Statalist


[Date Prev][Date Next][Thread Prev][Thread Next][Date index][Thread index]

Re: st: poverty/inequality analysis - follow-up


From   "Austin Nichols" <austinnichols@gmail.com>
To   statalist@hsphsun2.harvard.edu
Subject   Re: st: poverty/inequality analysis - follow-up
Date   Wed, 30 Jul 2008 15:53:48 -0400

Lola--
1) x is a grid for kdensity to use so densities can be compared at the
same x values.  See the at() option in -help kdensity-
2) No reason, really, though skewed distributions might need some more
work to get a sensible grid for -kdensity- esp. where the density
bunches up at the low end (the part you care about)
3) The "add" variable below is zero at the median and has mean zero.
So it is median- and mean-preserving--and that is what the -summarize-
command at the end of the code snippet shows.

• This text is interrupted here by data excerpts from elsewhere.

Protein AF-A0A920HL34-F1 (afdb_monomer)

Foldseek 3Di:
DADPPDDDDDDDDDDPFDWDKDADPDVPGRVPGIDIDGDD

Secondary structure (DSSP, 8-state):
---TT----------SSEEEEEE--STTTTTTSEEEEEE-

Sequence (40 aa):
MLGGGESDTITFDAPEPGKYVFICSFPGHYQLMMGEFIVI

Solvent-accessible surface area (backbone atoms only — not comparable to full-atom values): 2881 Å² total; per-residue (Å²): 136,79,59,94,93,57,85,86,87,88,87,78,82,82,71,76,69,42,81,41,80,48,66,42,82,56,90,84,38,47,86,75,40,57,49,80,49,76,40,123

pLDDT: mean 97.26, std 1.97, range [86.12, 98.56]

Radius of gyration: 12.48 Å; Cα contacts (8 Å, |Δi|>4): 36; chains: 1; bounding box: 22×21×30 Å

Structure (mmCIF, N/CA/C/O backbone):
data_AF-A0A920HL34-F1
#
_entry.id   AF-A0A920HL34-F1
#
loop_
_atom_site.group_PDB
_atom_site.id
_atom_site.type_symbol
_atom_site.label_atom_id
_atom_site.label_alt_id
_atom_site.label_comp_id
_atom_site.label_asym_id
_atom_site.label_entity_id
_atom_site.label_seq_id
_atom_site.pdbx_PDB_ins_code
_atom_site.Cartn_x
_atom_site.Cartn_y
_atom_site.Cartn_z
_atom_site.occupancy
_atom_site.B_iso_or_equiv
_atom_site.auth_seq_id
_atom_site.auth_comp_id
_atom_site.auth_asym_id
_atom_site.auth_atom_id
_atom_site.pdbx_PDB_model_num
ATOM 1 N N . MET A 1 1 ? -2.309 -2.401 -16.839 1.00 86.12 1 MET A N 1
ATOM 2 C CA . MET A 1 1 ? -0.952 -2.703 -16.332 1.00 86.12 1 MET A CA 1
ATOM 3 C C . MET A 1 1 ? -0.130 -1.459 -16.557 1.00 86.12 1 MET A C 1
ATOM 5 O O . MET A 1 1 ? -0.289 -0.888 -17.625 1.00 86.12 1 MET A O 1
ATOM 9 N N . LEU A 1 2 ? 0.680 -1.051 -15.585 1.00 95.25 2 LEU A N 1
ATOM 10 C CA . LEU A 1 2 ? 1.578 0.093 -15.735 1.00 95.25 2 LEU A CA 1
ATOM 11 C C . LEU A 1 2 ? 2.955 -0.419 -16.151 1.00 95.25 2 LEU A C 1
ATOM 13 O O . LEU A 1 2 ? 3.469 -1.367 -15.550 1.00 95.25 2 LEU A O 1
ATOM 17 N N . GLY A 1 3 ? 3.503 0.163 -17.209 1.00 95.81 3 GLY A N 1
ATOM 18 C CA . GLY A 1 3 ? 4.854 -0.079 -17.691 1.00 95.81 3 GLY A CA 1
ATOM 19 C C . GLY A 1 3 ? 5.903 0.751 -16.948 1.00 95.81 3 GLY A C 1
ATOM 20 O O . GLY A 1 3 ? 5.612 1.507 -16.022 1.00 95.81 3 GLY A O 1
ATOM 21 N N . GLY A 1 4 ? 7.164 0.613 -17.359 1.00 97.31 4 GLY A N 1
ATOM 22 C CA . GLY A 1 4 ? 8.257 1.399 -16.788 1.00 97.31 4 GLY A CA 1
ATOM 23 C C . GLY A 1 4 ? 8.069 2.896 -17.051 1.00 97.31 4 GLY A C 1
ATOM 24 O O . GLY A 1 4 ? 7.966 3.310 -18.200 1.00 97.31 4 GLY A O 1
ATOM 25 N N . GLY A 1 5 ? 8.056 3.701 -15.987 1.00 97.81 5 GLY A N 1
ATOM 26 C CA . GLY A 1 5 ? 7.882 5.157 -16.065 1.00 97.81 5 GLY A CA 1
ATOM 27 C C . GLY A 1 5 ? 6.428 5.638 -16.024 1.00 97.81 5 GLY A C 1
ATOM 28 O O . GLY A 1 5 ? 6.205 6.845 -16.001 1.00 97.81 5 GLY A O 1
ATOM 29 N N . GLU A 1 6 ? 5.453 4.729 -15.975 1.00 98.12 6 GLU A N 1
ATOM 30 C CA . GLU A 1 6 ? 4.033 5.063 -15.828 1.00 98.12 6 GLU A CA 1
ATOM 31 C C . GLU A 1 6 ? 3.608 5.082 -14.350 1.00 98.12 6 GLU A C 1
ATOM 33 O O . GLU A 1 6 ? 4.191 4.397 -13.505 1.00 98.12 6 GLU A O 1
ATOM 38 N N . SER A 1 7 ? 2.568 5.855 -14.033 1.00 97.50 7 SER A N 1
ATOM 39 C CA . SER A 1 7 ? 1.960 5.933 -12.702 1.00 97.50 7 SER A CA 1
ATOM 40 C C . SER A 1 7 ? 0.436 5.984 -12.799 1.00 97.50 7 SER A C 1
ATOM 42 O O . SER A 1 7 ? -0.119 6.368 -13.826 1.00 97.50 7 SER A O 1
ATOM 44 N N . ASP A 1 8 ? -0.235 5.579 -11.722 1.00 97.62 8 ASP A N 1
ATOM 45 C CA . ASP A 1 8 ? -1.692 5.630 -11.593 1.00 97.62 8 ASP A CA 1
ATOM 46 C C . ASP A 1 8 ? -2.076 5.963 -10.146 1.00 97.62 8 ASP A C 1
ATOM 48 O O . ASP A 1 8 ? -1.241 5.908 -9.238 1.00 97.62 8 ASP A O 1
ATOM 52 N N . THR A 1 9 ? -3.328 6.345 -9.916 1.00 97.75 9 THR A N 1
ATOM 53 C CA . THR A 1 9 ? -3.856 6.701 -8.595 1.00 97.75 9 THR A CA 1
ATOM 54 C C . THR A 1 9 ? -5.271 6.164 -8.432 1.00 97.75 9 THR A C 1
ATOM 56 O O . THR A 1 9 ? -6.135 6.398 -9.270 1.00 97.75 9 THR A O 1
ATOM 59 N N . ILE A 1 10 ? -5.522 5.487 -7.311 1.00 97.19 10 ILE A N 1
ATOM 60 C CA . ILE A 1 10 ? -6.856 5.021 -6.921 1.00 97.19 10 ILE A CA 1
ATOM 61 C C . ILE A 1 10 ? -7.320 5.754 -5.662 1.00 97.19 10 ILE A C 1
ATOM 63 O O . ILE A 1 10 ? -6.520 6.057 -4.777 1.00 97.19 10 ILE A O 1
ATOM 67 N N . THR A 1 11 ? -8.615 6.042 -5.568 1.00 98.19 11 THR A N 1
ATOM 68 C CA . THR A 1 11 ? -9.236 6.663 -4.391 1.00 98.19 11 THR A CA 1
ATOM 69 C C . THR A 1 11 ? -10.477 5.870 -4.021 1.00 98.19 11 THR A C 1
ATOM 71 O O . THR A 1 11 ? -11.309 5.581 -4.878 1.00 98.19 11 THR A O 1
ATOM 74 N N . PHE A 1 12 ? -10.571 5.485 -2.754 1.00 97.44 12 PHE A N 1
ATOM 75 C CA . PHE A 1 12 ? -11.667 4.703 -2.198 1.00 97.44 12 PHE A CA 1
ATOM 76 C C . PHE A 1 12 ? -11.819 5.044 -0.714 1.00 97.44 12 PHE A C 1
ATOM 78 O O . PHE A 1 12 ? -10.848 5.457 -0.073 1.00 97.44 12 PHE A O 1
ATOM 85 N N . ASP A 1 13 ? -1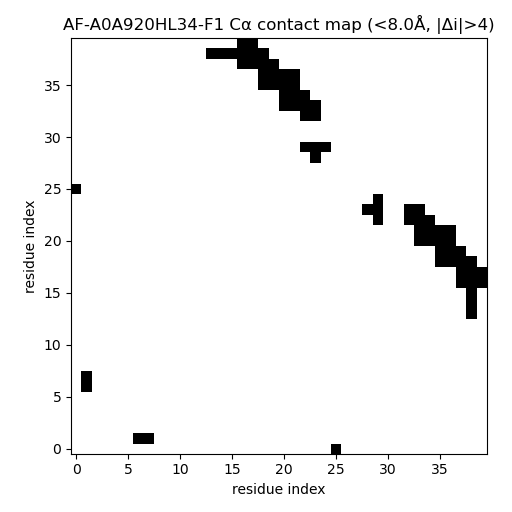3.024 4.872 -0.178 1.00 98.25 13 ASP A N 1
ATOM 86 C CA . ASP A 1 13 ? -13.253 4.991 1.260 1.00 98.25 13 ASP A CA 1
ATOM 87 C C . ASP A 1 13 ? -12.591 3.822 1.990 1.00 98.25 13 ASP A C 1
ATOM 89 O O . ASP A 1 13 ? -12.673 2.673 1.545 1.00 98.25 13 ASP A O 1
ATOM 93 N N . ALA A 1 14 ? -11.938 4.101 3.119 1.00 97.56 14 ALA A N 1
ATOM 94 C CA . ALA A 1 14 ? -11.355 3.041 3.928 1.00 97.56 14 ALA A CA 1
ATOM 95 C C . ALA A 1 14 ? -12.460 2.061 4.386 1.00 97.56 14 ALA A C 1
ATOM 97 O O . ALA A 1 14 ? -13.522 2.509 4.827 1.00 97.56 14 ALA A O 1
ATOM 98 N N . PRO A 1 15 ? -12.235 0.739 4.277 1.00 97.88 15 PRO A N 1
ATOM 99 C CA . PRO A 1 15 ? -13.178 -0.266 4.755 1.00 97.88 15 PRO A CA 1
ATOM 100 C C . PRO A 1 15 ? -13.232 -0.277 6.291 1.00 97.88 15 PRO A C 1
ATOM 102 O O . PRO A 1 15 ? -12.551 0.496 6.960 1.00 97.88 15 PRO A O 1
ATOM 105 N N . GLU A 1 16 ? -14.035 -1.169 6.868 1.00 98.38 16 GLU A N 1
ATOM 106 C CA . GLU A 1 16 ? -14.103 -1.348 8.323 1.00 98.38 16 GLU A CA 1
ATOM 107 C C . GLU A 1 16 ? -12.731 -1.722 8.927 1.00 98.38 16 GLU A C 1
ATOM 109 O O . GLU A 1 16 ? -11.894 -2.305 8.221 1.00 98.38 16 GLU A O 1
ATOM 114 N N . PRO A 1 17 ? -12.487 -1.440 10.225 1.00 98.56 17 PRO A N 1
ATOM 115 C CA . PRO A 1 17 ? -11.255 -1.829 10.904 1.00 98.56 17 PRO A CA 1
ATOM 116 C C . PRO A 1 17 ? -10.907 -3.304 10.686 1.00 98.56 17 PRO A C 1
ATOM 118 O O . PRO A 1 17 ? -11.734 -4.198 10.875 1.00 98.56 17 PRO A O 1
ATOM 121 N N . GLY A 1 18 ? -9.672 -3.568 10.267 1.00 98.38 18 GLY A N 1
ATOM 122 C CA . GLY A 1 18 ? -9.264 -4.897 9.833 1.00 98.38 18 GLY A CA 1
ATOM 123 C C . GLY A 1 18 ? -7.939 -4.921 9.079 1.00 98.38 18 GLY A C 1
ATOM 124 O O . GLY A 1 18 ? -7.317 -3.891 8.816 1.00 98.38 18 GLY A O 1
ATOM 125 N N . LYS A 1 19 ? -7.502 -6.136 8.732 1.00 98.50 19 LYS A N 1
ATOM 126 C CA . LYS A 1 19 ? -6.314 -6.380 7.908 1.00 98.50 19 LYS A CA 1
ATOM 127 C C . LYS A 1 19 ? -6.725 -6.872 6.530 1.00 98.50 19 LYS A C 1
ATOM 129 O O . LYS A 1 19 ? -7.370 -7.913 6.414 1.00 98.50 19 LYS A O 1
ATOM 134 N N . TYR A 1 20 ? -6.292 -6.160 5.501 1.00 98.31 20 TYR A N 1
ATOM 135 C CA . TYR A 1 20 ? -6.616 -6.450 4.110 1.00 98.31 20 TYR A CA 1
ATOM 136 C C . TYR A 1 20 ? -5.334 -6.697 3.325 1.00 98.31 20 TYR A C 1
ATOM 138 O O . TYR A 1 20 ? -4.393 -5.915 3.409 1.00 98.31 20 TYR A O 1
ATOM 146 N N . VAL A 1 21 ? -5.278 -7.776 2.548 1.00 97.94 21 VAL A N 1
ATOM 147 C CA . VAL A 1 21 ? -4.128 -8.042 1.677 1.00 97.94 21 VAL A CA 1
ATOM 148 C C . VAL A 1 21 ? -4.341 -7.330 0.348 1.00 97.94 21 VAL A C 1
ATOM 150 O O . VAL A 1 21 ? -5.335 -7.580 -0.333 1.00 97.94 21 VAL A O 1
ATOM 153 N N . PHE A 1 22 ? -3.394 -6.482 -0.045 1.00 97.62 22 PHE A N 1
ATOM 154 C CA . PHE A 1 22 ? -3.330 -5.951 -1.405 1.00 97.62 22 PHE A CA 1
ATOM 155 C C . PHE A 1 22 ? -2.252 -6.689 -2.201 1.00 97.62 22 PHE A C 1
ATOM 157 O O . PHE A 1 22 ? -1.220 -7.086 -1.656 1.00 97.62 22 PHE A O 1
ATOM 164 N N . ILE A 1 23 ? -2.502 -6.892 -3.496 1.00 97.94 23 ILE A N 1
ATOM 165 C CA . ILE A 1 23 ? -1.624 -7.656 -4.390 1.00 97.94 23 ILE A CA 1
ATOM 166 C C . ILE A 1 23 ? -1.390 -6.919 -5.705 1.00 97.94 23 ILE A C 1
ATOM 168 O O . ILE A 1 23 ? -2.253 -6.183 -6.186 1.00 97.94 23 ILE A O 1
ATOM 172 N N . CYS A 1 24 ? -0.261 -7.206 -6.349 1.00 97.31 24 CYS A N 1
ATOM 173 C CA . CYS A 1 24 ? -0.141 -7.024 -7.789 1.00 97.31 24 CYS A CA 1
ATOM 174 C C . CYS A 1 24 ? -0.734 -8.253 -8.492 1.00 97.31 24 CYS A C 1
ATOM 176 O O . CYS A 1 24 ? -0.194 -9.354 -8.396 1.00 97.31 24 CYS A O 1
ATOM 178 N N . SER A 1 25 ? -1.840 -8.070 -9.215 1.00 97.06 25 SER A N 1
ATOM 179 C CA . SER A 1 25 ? -2.534 -9.149 -9.932 1.00 97.06 25 SER A CA 1
ATOM 180 C C . SER A 1 25 ? -1.918 -9.493 -11.295 1.00 97.06 25 SER A C 1
ATOM 182 O O . SER A 1 25 ? -2.483 -10.308 -12.025 1.00 97.06 25 SER A O 1
ATOM 184 N N . PHE A 1 26 ? -0.759 -8.911 -11.648 1.00 97.00 26 PHE A N 1
ATOM 185 C CA . PHE A 1 26 ? -0.016 -9.330 -12.839 1.00 97.00 26 PHE A CA 1
ATOM 186 C C . PHE A 1 26 ? 0.289 -10.836 -12.725 1.00 97.00 26 PHE A C 1
ATOM 188 O O . PHE A 1 26 ? 0.769 -11.271 -11.671 1.00 97.00 26 PHE A O 1
ATOM 195 N N . PRO A 1 27 ? 0.024 -11.647 -13.767 1.00 97.56 27 PRO A N 1
ATOM 196 C CA . PRO A 1 27 ? 0.236 -13.091 -13.713 1.00 97.56 27 PRO A CA 1
ATOM 197 C C . PRO A 1 27 ? 1.625 -13.474 -13.177 1.00 97.56 27 PRO A C 1
ATOM 199 O O . PRO A 1 27 ? 2.648 -13.122 -13.755 1.00 97.56 27 PRO A O 1
ATOM 202 N N . GLY A 1 28 ? 1.657 -14.188 -12.049 1.00 96.69 28 GLY A N 1
ATOM 203 C CA . GLY A 1 28 ? 2.889 -14.629 -11.381 1.00 96.69 28 GLY A CA 1
ATOM 204 C C . GLY A 1 28 ? 3.495 -13.653 -10.361 1.00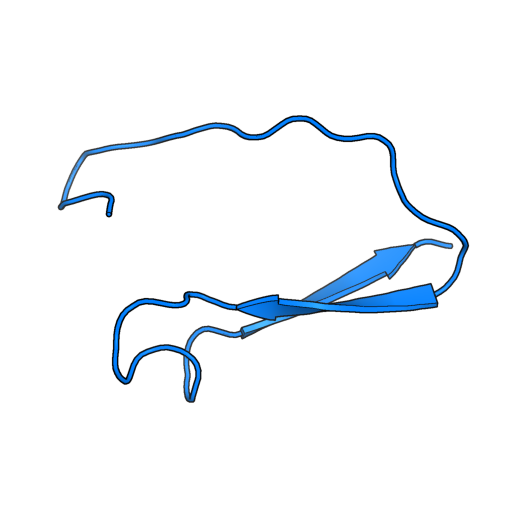 96.69 28 GLY A C 1
ATOM 205 O O . GLY A 1 28 ? 4.369 -14.063 -9.605 1.00 96.69 28 GLY A O 1
ATOM 206 N N . HIS A 1 29 ? 3.033 -12.400 -10.266 1.00 97.56 29 HIS A N 1
ATOM 207 C CA . HIS A 1 29 ? 3.645 -11.406 -9.370 1.00 97.56 29 HIS A CA 1
ATOM 208 C C . HIS A 1 29 ? 3.149 -11.488 -7.924 1.00 97.56 29 HIS A C 1
ATOM 210 O O . HIS A 1 29 ? 3.912 -11.183 -7.011 1.00 97.56 29 HIS A O 1
ATOM 216 N N . TYR A 1 30 ? 1.906 -11.922 -7.688 1.00 96.12 30 TYR A N 1
ATOM 217 C CA . TYR A 1 30 ? 1.287 -11.904 -6.352 1.00 96.12 30 TYR A CA 1
ATOM 218 C C . TYR A 1 30 ? 2.054 -12.714 -5.290 1.00 96.12 30 TYR A C 1
ATOM 220 O O . TYR A 1 30 ? 1.871 -12.483 -4.102 1.00 96.12 30 TYR A O 1
ATOM 228 N N . GLN A 1 31 ? 2.911 -13.655 -5.704 1.00 95.75 31 GLN A N 1
ATOM 229 C CA . GLN A 1 31 ? 3.733 -14.473 -4.803 1.00 95.75 31 GLN A CA 1
ATOM 230 C C . GLN A 1 31 ? 4.826 -13.660 -4.092 1.00 95.75 31 GLN A C 1
ATOM 232 O O . GLN A 1 31 ? 5.307 -14.070 -3.041 1.00 95.75 31 GLN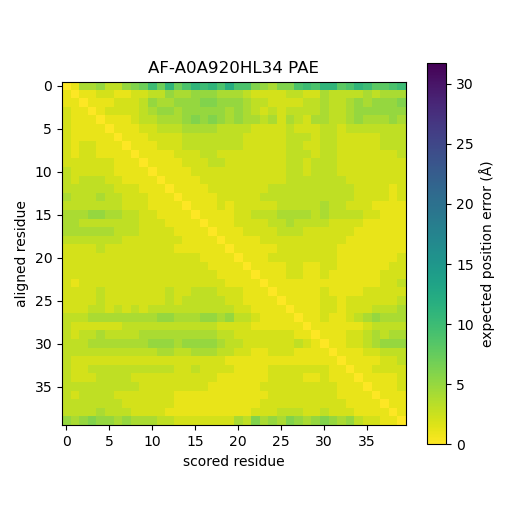 A O 1
ATOM 237 N N . LEU A 1 32 ? 5.226 -12.528 -4.679 1.00 97.69 32 LEU A N 1
ATOM 238 C CA . LEU A 1 32 ? 6.267 -11.636 -4.159 1.00 97.69 32 LEU A CA 1
ATOM 239 C C . LEU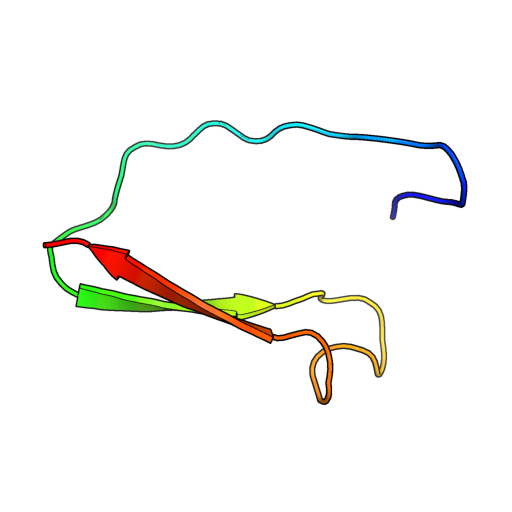 A 1 32 ? 5.742 -10.212 -3.929 1.00 97.69 32 LEU A C 1
ATOM 241 O O . LEU A 1 32 ? 6.188 -9.525 -3.017 1.00 97.69 32 LEU A O 1
ATOM 245 N N . MET A 1 33 ? 4.797 -9.757 -4.753 1.00 98.12 33 MET A N 1
ATOM 246 C CA . MET A 1 33 ? 4.233 -8.409 -4.721 1.00 98.12 33 MET A CA 1
ATOM 247 C C . MET A 1 33 ? 2.887 -8.395 -3.993 1.00 98.12 33 MET A C 1
ATOM 249 O O . MET A 1 33 ? 1.824 -8.330 -4.619 1.00 98.12 33 MET A O 1
ATOM 253 N N . MET A 1 34 ? 2.948 -8.445 -2.665 1.00 97.94 34 MET A N 1
ATOM 254 C CA . MET A 1 34 ? 1.793 -8.354 -1.772 1.00 97.94 34 MET A CA 1
ATOM 255 C C . MET A 1 34 ? 2.136 -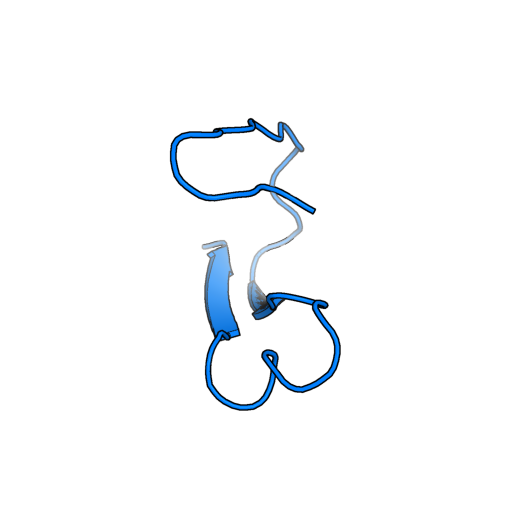7.576 -0.493 1.00 97.94 34 MET A C 1
ATOM 257 O O . MET A 1 34 ? 3.303 -7.498 -0.113 1.00 97.94 34 MET A O 1
ATOM 261 N N . GLY A 1 35 ? 1.128 -7.019 0.181 1.00 98.06 35 GLY A N 1
ATOM 262 C CA . GLY A 1 35 ? 1.288 -6.322 1.461 1.00 98.06 35 GLY A CA 1
ATOM 263 C C . GLY A 1 35 ? -0.005 -6.249 2.277 1.00 98.06 35 GLY A C 1
ATOM 264 O O . GLY A 1 35 ? -1.080 -6.579 1.774 1.00 98.06 35 GLY A O 1
ATOM 265 N N . GLU A 1 36 ? 0.100 -5.827 3.541 1.00 98.19 36 GLU A N 1
ATOM 266 C CA . GLU A 1 36 ? -1.050 -5.598 4.426 1.00 98.19 36 GLU A CA 1
ATOM 267 C C . GLU A 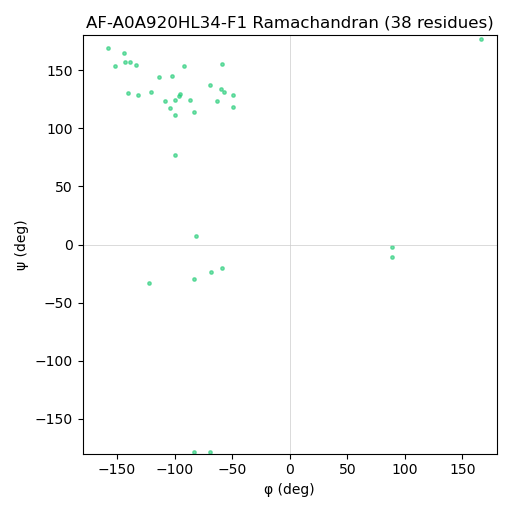1 36 ? -1.451 -4.116 4.426 1.00 98.19 36 GLU A C 1
ATOM 269 O O . GLU A 1 36 ? -0.638 -3.231 4.688 1.00 98.19 36 GLU A O 1
ATOM 274 N N . PHE A 1 37 ? -2.727 -3.856 4.172 1.00 98.12 37 PHE A N 1
ATOM 275 C CA . PHE A 1 37 ? -3.400 -2.597 4.437 1.00 98.12 37 PHE A CA 1
ATOM 276 C C . PHE A 1 37 ? -4.177 -2.740 5.749 1.00 98.12 37 PHE A C 1
ATOM 278 O O . PHE A 1 37 ? -5.115 -3.534 5.845 1.00 98.12 37 PHE A O 1
ATOM 285 N N . ILE A 1 38 ? -3.729 -2.024 6.781 1.00 98.19 38 ILE A N 1
ATOM 286 C CA . ILE A 1 38 ? -4.277 -2.109 8.137 1.00 98.19 38 ILE A CA 1
ATOM 287 C C . ILE A 1 38 ? -5.146 -0.881 8.383 1.00 98.19 38 ILE A C 1
ATOM 289 O O . ILE A 1 38 ? -4.640 0.241 8.396 1.00 98.19 38 ILE A O 1
ATOM 293 N N . VAL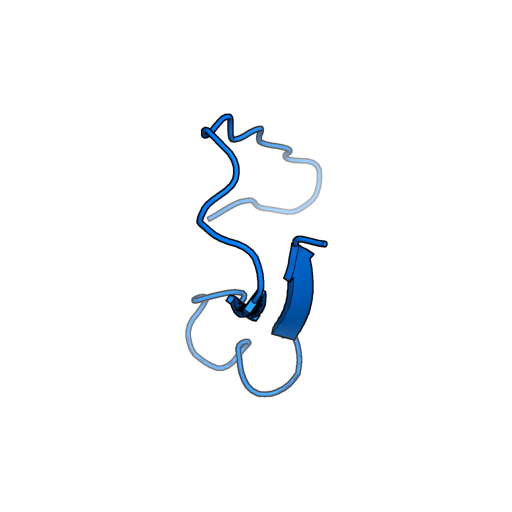 A 1 39 ? -6.436 -1.113 8.607 1.00 98.31 39 VAL A N 1
ATOM 294 C CA . VAL A 1 39 ? -7.378 -0.087 9.056 1.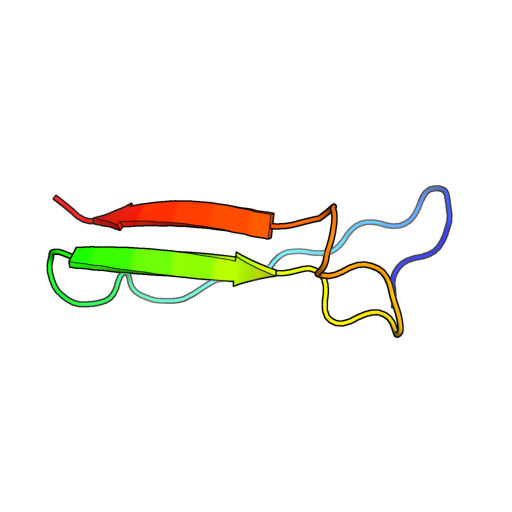00 98.31 39 VAL A CA 1
ATOM 295 C C . VAL A 1 39 ? -7.567 -0.239 10.561 1.00 98.31 39 VAL A C 1
ATOM 297 O O . VAL A 1 39 ? -7.887 -1.336 11.027 1.00 98.31 39 VAL A O 1
ATOM 300 N N . ILE A 1 40 ? -7.319 0.845 11.300 1.00 95.44 40 ILE A N 1
ATOM 301 C CA . ILE A 1 40 ? -7.436 0.922 12.765 1.00 95.44 40 ILE A CA 1
ATOM 302 C C . ILE A 1 40 ? -8.790 1.465 13.206 1.00 95.44 40 ILE A C 1
ATOM 304 O O . ILE A 1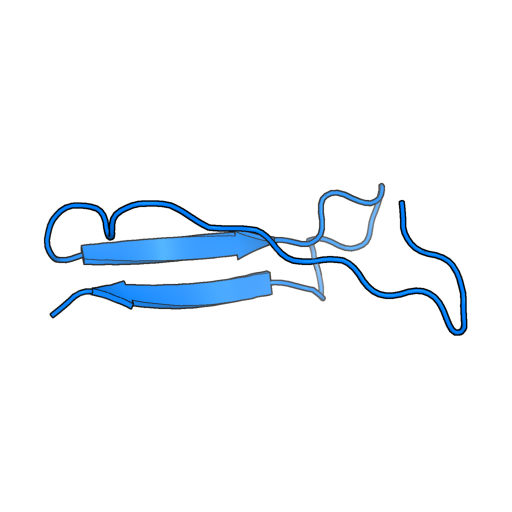 40 ? -9.341 2.325 12.485 1.00 95.44 40 ILE A O 1
#

Mean predicted aligned error: 2.34 Å

Nearest PDB structures (foldseek):
  7vlj-assembly1_B  TM=4.227E-01  e=9.241E+00  Entamoeba histolytica

A more sensible transformation would not change people's ranks, which
would require moving people some proportion of their distance from
their nearest neighbor (working outward from the two observations
closest to the mean, say) but this is a lot more work, since you have
to pick different factors for each observation (especially hard if
engineered to hit some target poverty rate or SD).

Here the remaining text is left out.